ABOUT THIS EXERCISE | The only acceptable reply is the number of lines in the material below that hold "Tetratricopeptide".
··· SUPPLIED MATERIAL
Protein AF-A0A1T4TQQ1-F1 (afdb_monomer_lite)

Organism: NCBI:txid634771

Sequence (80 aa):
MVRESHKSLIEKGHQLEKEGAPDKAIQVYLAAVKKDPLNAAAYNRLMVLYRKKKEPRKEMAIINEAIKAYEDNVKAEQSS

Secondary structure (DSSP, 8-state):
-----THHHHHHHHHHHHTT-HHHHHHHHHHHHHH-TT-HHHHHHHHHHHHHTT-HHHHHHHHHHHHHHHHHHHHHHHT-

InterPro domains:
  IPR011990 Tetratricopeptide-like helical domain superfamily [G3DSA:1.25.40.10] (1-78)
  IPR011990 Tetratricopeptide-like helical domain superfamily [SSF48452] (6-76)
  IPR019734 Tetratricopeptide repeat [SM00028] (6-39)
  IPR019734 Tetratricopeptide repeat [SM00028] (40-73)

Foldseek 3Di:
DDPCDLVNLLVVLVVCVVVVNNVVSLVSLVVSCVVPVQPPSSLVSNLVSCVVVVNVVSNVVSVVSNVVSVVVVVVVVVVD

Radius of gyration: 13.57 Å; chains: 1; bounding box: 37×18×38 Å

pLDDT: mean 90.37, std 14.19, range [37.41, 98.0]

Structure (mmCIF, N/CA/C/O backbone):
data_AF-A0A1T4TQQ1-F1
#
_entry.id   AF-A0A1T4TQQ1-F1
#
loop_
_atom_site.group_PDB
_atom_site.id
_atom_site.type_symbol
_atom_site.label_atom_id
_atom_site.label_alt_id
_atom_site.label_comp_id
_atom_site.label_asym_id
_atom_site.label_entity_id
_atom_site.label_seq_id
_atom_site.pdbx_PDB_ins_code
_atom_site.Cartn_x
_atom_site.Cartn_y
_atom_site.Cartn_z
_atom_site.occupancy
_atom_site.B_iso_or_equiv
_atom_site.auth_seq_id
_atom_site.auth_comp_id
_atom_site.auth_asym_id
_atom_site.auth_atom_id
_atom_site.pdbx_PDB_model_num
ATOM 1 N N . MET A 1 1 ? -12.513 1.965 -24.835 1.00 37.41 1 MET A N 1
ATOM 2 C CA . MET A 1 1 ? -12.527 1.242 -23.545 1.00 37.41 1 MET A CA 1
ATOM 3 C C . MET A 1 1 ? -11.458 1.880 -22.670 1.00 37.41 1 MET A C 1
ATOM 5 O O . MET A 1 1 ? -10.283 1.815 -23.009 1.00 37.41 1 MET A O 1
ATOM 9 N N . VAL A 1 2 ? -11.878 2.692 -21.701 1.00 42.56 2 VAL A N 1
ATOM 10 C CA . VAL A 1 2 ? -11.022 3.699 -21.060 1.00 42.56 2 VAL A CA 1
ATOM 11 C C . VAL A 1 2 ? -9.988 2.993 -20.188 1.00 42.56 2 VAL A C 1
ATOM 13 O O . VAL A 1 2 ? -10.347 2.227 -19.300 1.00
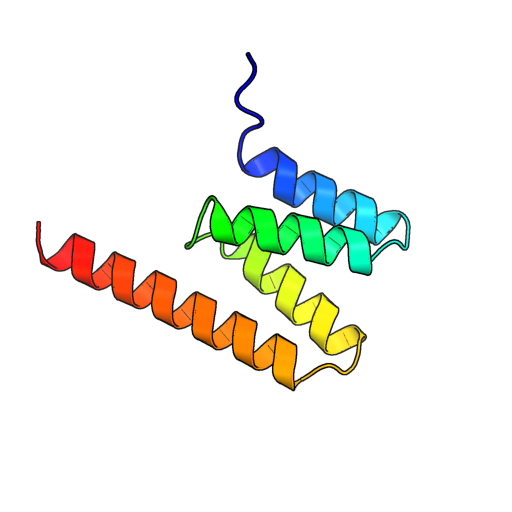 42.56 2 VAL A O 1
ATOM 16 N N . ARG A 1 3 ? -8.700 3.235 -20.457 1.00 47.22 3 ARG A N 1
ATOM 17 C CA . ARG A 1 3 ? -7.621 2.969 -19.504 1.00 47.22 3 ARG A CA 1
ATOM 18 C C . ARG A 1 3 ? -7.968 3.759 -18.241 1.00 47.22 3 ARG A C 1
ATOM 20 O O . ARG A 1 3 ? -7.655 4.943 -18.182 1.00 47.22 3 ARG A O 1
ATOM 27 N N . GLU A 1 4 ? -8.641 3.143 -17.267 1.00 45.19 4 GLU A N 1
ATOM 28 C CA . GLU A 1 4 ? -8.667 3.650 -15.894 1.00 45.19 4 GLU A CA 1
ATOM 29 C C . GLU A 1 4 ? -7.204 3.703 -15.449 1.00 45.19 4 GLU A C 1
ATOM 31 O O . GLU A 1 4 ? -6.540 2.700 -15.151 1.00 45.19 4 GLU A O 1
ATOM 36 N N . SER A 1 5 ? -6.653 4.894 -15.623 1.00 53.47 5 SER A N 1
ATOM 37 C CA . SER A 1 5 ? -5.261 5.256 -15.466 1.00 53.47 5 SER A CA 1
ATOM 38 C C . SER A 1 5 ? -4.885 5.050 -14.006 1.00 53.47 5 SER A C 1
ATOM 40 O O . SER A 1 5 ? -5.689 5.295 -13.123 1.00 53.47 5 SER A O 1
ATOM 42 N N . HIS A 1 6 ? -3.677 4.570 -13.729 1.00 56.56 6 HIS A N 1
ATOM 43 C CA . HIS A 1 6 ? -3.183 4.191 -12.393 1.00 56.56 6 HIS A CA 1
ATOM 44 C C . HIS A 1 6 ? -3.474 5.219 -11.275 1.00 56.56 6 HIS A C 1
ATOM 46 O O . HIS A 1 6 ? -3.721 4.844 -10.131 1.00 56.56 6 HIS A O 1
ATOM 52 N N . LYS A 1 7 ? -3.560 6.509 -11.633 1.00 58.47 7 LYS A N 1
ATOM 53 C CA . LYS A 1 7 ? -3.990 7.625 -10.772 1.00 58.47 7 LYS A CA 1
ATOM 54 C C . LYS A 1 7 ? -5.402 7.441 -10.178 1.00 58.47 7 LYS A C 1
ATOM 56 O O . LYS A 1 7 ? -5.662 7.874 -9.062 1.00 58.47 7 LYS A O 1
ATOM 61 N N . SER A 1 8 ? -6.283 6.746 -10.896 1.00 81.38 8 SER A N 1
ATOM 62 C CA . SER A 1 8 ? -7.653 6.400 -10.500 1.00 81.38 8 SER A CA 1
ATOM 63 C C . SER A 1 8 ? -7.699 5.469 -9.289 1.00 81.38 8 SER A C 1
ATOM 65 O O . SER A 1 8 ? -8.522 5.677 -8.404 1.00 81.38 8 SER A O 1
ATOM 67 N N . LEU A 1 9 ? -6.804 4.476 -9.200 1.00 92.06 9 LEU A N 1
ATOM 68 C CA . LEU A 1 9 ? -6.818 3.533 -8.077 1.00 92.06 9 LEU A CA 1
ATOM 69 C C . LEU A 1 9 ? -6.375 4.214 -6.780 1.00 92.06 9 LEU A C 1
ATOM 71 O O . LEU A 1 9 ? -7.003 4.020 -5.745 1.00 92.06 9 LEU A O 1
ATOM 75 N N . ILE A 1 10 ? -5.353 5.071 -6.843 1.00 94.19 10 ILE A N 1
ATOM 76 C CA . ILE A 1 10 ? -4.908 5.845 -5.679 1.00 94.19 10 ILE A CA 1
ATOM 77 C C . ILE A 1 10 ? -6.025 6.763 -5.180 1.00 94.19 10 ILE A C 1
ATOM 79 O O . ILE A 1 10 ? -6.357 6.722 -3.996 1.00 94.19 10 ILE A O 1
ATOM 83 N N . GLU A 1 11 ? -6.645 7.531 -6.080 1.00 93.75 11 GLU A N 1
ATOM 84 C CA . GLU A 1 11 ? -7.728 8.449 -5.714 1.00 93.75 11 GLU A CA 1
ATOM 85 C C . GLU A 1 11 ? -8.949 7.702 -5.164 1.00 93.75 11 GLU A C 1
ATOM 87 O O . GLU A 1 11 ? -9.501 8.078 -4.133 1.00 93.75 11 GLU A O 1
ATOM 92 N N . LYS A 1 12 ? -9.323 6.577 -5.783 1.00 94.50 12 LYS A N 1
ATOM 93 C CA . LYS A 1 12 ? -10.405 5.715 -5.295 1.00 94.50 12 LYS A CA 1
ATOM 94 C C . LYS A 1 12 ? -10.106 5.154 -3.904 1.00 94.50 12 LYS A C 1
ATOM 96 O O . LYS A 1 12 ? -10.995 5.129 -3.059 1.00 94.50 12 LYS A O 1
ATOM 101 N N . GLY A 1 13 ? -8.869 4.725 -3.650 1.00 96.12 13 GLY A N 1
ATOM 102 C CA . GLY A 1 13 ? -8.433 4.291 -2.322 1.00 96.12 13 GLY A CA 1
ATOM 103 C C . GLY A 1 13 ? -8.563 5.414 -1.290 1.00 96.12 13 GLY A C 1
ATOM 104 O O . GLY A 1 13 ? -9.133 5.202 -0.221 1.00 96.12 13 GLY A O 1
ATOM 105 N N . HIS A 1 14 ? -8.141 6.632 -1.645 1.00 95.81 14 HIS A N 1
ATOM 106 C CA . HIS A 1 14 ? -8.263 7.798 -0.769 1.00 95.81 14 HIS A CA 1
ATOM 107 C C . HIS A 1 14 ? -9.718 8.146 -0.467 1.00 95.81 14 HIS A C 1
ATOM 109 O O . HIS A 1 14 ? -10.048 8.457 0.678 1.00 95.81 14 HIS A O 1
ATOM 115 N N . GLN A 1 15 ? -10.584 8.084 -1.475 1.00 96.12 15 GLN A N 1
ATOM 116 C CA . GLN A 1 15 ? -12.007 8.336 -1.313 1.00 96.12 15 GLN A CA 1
······
RESPONSE TO THE EXERCISE | 4